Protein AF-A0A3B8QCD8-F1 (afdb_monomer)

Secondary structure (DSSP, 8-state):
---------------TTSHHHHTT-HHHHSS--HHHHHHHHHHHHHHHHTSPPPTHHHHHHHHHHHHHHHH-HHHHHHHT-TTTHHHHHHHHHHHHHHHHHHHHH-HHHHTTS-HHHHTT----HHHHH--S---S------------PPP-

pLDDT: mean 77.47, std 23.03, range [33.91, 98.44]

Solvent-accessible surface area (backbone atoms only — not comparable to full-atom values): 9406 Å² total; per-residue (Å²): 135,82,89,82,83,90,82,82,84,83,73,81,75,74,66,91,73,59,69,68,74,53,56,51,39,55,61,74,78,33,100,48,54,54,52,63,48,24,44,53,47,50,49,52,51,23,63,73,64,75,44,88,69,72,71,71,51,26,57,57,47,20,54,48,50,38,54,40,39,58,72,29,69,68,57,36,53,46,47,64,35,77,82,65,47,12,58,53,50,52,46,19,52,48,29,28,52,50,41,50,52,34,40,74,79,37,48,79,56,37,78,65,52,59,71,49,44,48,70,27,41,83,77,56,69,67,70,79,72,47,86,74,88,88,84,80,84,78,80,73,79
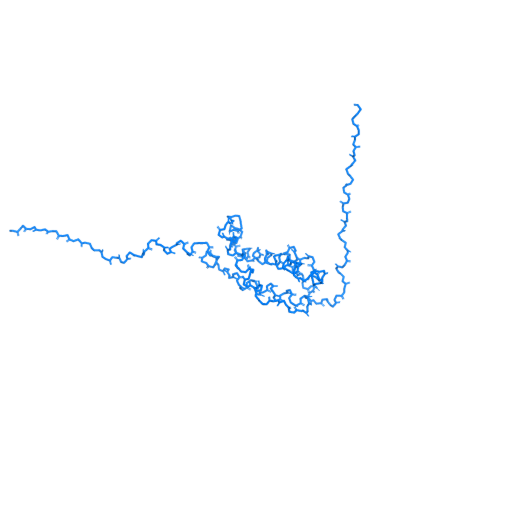,76,76,75,79,77,81,79,80,83,86,130

Mean predicted aligned error: 13.69 Å

Sequence (152 aa):
MLHDDLIHGAYATSAPGDRNRSLGRIECETPLLPEVIAEGVWGEACELLRSRLPVSWIQRLADRAETLYVRNARFRRRLQEPGNRGRDWLWAFTRHWLAALIHEHRPHLSNQLPSCFSNGVAISRKYLNSDRPEARGKVASRTRHYSRTPVA

Radius of gyration:
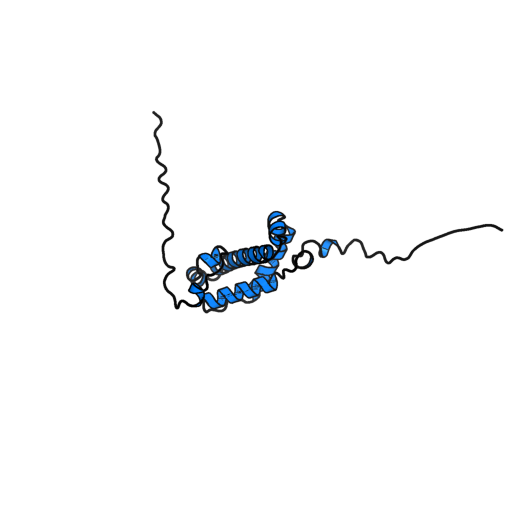 25.07 Å; Cα contacts (8 Å, |Δi|>4): 118; chains: 1; bounding box: 86×59×75 Å

Structure (mmCIF, N/CA/C/O backbone):
data_AF-A0A3B8QCD8-F1
#
_entry.id   AF-A0A3B8QCD8-F1
#
loop_
_atom_site.group_PDB
_atom_site.id
_atom_site.type_symbol
_atom_site.label_atom_id
_atom_site.label_alt_id
_atom_site.label_comp_id
_atom_site.label_asym_id
_atom_site.label_entity_id
_atom_site.label_seq_id
_atom_site.pdbx_PDB_ins_code
_atom_site.Cartn_x
_atom_site.Cartn_y
_atom_site.Cartn_z
_atom_site.occupancy
_atom_site.B_iso_or_equiv
_atom_site.auth_seq_id
_atom_site.auth_comp_id
_atom_site.auth_asym_id
_atom_site.auth_atom_id
_atom_site.pdbx_PDB_model_num
ATOM 1 N N . MET A 1 1 ? -43.630 -31.446 52.372 1.00 38.88 1 MET A N 1
ATOM 2 C CA . MET A 1 1 ? -42.353 -31.970 51.839 1.00 38.88 1 MET A CA 1
ATOM 3 C C . MET A 1 1 ? -41.930 -30.995 50.746 1.00 38.88 1 MET A C 1
ATOM 5 O O . MET A 1 1 ? -42.639 -30.934 49.756 1.00 38.88 1 MET A O 1
ATOM 9 N N . LEU A 1 2 ? -41.150 -29.948 51.060 1.00 41.62 2 LEU A N 1
ATOM 10 C CA . LEU A 1 2 ? -39.667 -29.907 51.153 1.00 41.62 2 LEU A CA 1
ATOM 11 C C . LEU A 1 2 ? -39.038 -30.271 49.791 1.00 41.62 2 LEU A C 1
ATOM 13 O O . LEU A 1 2 ? -39.181 -31.420 49.389 1.00 41.62 2 LEU A O 1
ATOM 17 N N . HIS A 1 3 ? -38.627 -29.254 49.010 1.00 40.31 3 HIS A N 1
ATOM 18 C CA . HIS A 1 3 ? -37.226 -28.802 48.754 1.00 40.31 3 HIS A CA 1
ATOM 19 C C . HIS A 1 3 ? -36.540 -29.681 47.687 1.00 40.31 3 HIS A C 1
ATOM 21 O O . HIS A 1 3 ? -36.740 -30.885 47.703 1.00 40.31 3 HIS A O 1
ATOM 27 N N . ASP A 1 4 ? -35.705 -29.236 46.751 1.00 42.03 4 ASP A N 1
ATOM 28 C CA . ASP A 1 4 ? -35.175 -27.957 46.256 1.00 42.03 4 ASP A CA 1
ATOM 29 C C . ASP A 1 4 ? -34.306 -28.341 45.019 1.00 42.03 4 ASP A C 1
ATOM 31 O O . ASP A 1 4 ? -34.228 -29.526 44.683 1.00 42.03 4 ASP A O 1
ATOM 35 N N . ASP A 1 5 ? -33.610 -27.369 44.427 1.00 44.28 5 ASP A N 1
ATOM 36 C CA . ASP A 1 5 ? -32.351 -27.511 43.660 1.00 44.28 5 ASP A CA 1
ATOM 37 C C . ASP A 1 5 ? -32.441 -27.661 42.117 1.00 44.28 5 ASP A C 1
ATOM 39 O O . ASP A 1 5 ? -32.857 -28.680 41.573 1.00 44.28 5 ASP A O 1
ATOM 43 N N . LEU A 1 6 ? -32.160 -26.570 41.367 1.00 45.84 6 LEU A N 1
ATOM 44 C CA . LEU A 1 6 ? -30.850 -26.187 40.756 1.00 45.84 6 LEU A CA 1
ATOM 45 C C . LEU A 1 6 ? -30.676 -26.852 39.350 1.00 45.84 6 LEU A C 1
ATOM 47 O O . LEU A 1 6 ? -30.917 -28.037 39.216 1.00 45.84 6 LEU A O 1
ATOM 51 N N . ILE A 1 7 ? -30.267 -26.261 38.210 1.00 47.19 7 ILE A N 1
ATOM 52 C CA . ILE A 1 7 ? -29.387 -25.134 37.846 1.00 47.19 7 ILE A CA 1
ATOM 53 C C . ILE A 1 7 ? -29.515 -24.837 36.330 1.00 47.19 7 ILE A C 1
ATOM 55 O O . ILE A 1 7 ? -29.542 -25.745 35.509 1.00 47.19 7 ILE A O 1
ATOM 59 N N . HIS A 1 8 ? -29.524 -23.538 36.013 1.00 39.47 8 HIS A N 1
ATOM 60 C CA . HIS A 1 8 ? -28.863 -22.799 34.918 1.00 39.47 8 HIS A CA 1
ATOM 61 C C . HIS A 1 8 ? -28.800 -23.347 33.477 1.00 39.47 8 HIS A C 1
ATOM 63 O O . HIS A 1 8 ? -28.101 -24.300 33.160 1.00 39.47 8 HIS A O 1
ATOM 69 N N . GLY A 1 9 ? -29.292 -22.501 32.566 1.00 42.12 9 GLY A N 1
ATOM 70 C CA . GLY A 1 9 ? -28.395 -21.681 31.740 1.00 42.12 9 GLY A CA 1
ATOM 71 C C . GLY A 1 9 ? -27.515 -22.418 30.731 1.00 42.12 9 GLY A C 1
ATOM 72 O O . GLY A 1 9 ? -26.333 -22.632 30.970 1.00 42.12 9 GLY A O 1
ATOM 73 N N . ALA A 1 10 ? -28.059 -22.649 29.539 1.00 37.53 10 ALA A N 1
ATOM 74 C CA . ALA A 1 10 ? -27.276 -22.903 28.334 1.00 37.53 10 ALA A CA 1
ATOM 75 C C . ALA A 1 10 ? -27.405 -21.712 27.369 1.00 37.53 10 ALA A C 1
ATOM 77 O O . ALA A 1 10 ? -27.901 -21.834 26.252 1.00 37.53 10 ALA A O 1
ATOM 78 N N . TYR A 1 11 ? -26.954 -20.530 27.797 1.00 42.69 11 TYR A N 1
ATOM 79 C CA . TYR A 1 11 ? -26.413 -19.577 26.830 1.00 42.69 11 TYR A CA 1
ATOM 80 C C . TYR A 1 11 ? -25.158 -20.233 26.264 1.00 42.69 11 TYR A C 1
ATOM 82 O O . TYR A 1 11 ? -24.201 -20.506 26.992 1.00 42.69 11 TYR A O 1
ATOM 90 N N . ALA A 1 12 ? -25.202 -20.550 24.972 1.00 43.41 12 ALA A N 1
ATOM 91 C CA . ALA A 1 12 ? -24.061 -21.038 24.224 1.00 43.41 12 ALA A CA 1
ATOM 92 C C . ALA A 1 12 ? -22.859 -20.134 24.521 1.00 43.41 12 ALA A C 1
ATOM 94 O O . ALA A 1 12 ? -22.795 -18.975 24.112 1.00 43.41 12 ALA A O 1
ATOM 95 N N . THR A 1 13 ? -21.929 -20.666 25.307 1.00 45.88 13 THR A N 1
ATOM 96 C CA . THR A 1 13 ? -20.631 -20.058 25.542 1.00 45.88 13 THR A CA 1
ATOM 97 C C . THR A 1 13 ? -19.885 -20.155 24.225 1.00 45.88 13 THR A C 1
ATOM 99 O O . THR A 1 13 ? -19.289 -21.182 23.911 1.00 45.88 13 THR A O 1
ATOM 102 N N . SER A 1 14 ? -19.956 -19.095 23.420 1.00 49.38 14 SER A N 1
ATOM 103 C CA . SER A 1 14 ? -19.001 -18.883 22.341 1.00 49.38 14 SER A CA 1
ATOM 104 C C . SER A 1 14 ? -17.607 -19.012 22.947 1.00 49.38 14 SER A C 1
ATOM 106 O O . SER A 1 14 ? -17.256 -18.287 23.882 1.00 49.38 14 SER A O 1
ATOM 108 N N . ALA A 1 15 ? -16.856 -19.999 22.466 1.00 49.50 15 ALA A N 1
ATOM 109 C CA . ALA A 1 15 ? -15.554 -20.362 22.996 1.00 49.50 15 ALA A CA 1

----------------------------------------

**What needs to be done**:
Here the job is to transcribe the lines from the first line of the data through the line containing "pLDDT: mean 77.47, std", inclusive, exactly and with nothing else.

**Response for this exercise**:
Protein AF-A0A3B8QCD8-F1 (afdb_monomer)

Secondary structure (DSSP, 8-state):
---------------TTSHHHHTT-HHHHSS--HHHHHHHHHHHHHHHHTSPPPTHHHHHHHHHHHHHHHH-HHHHHHHT-TTTHHHHHHHHHHHHHHHHHHHHH-HHHHTTS-HHHHTT----HHHHH--S---S------------PPP-

pLDDT: mean 77.47, std 23.03, range [33.91, 98.44]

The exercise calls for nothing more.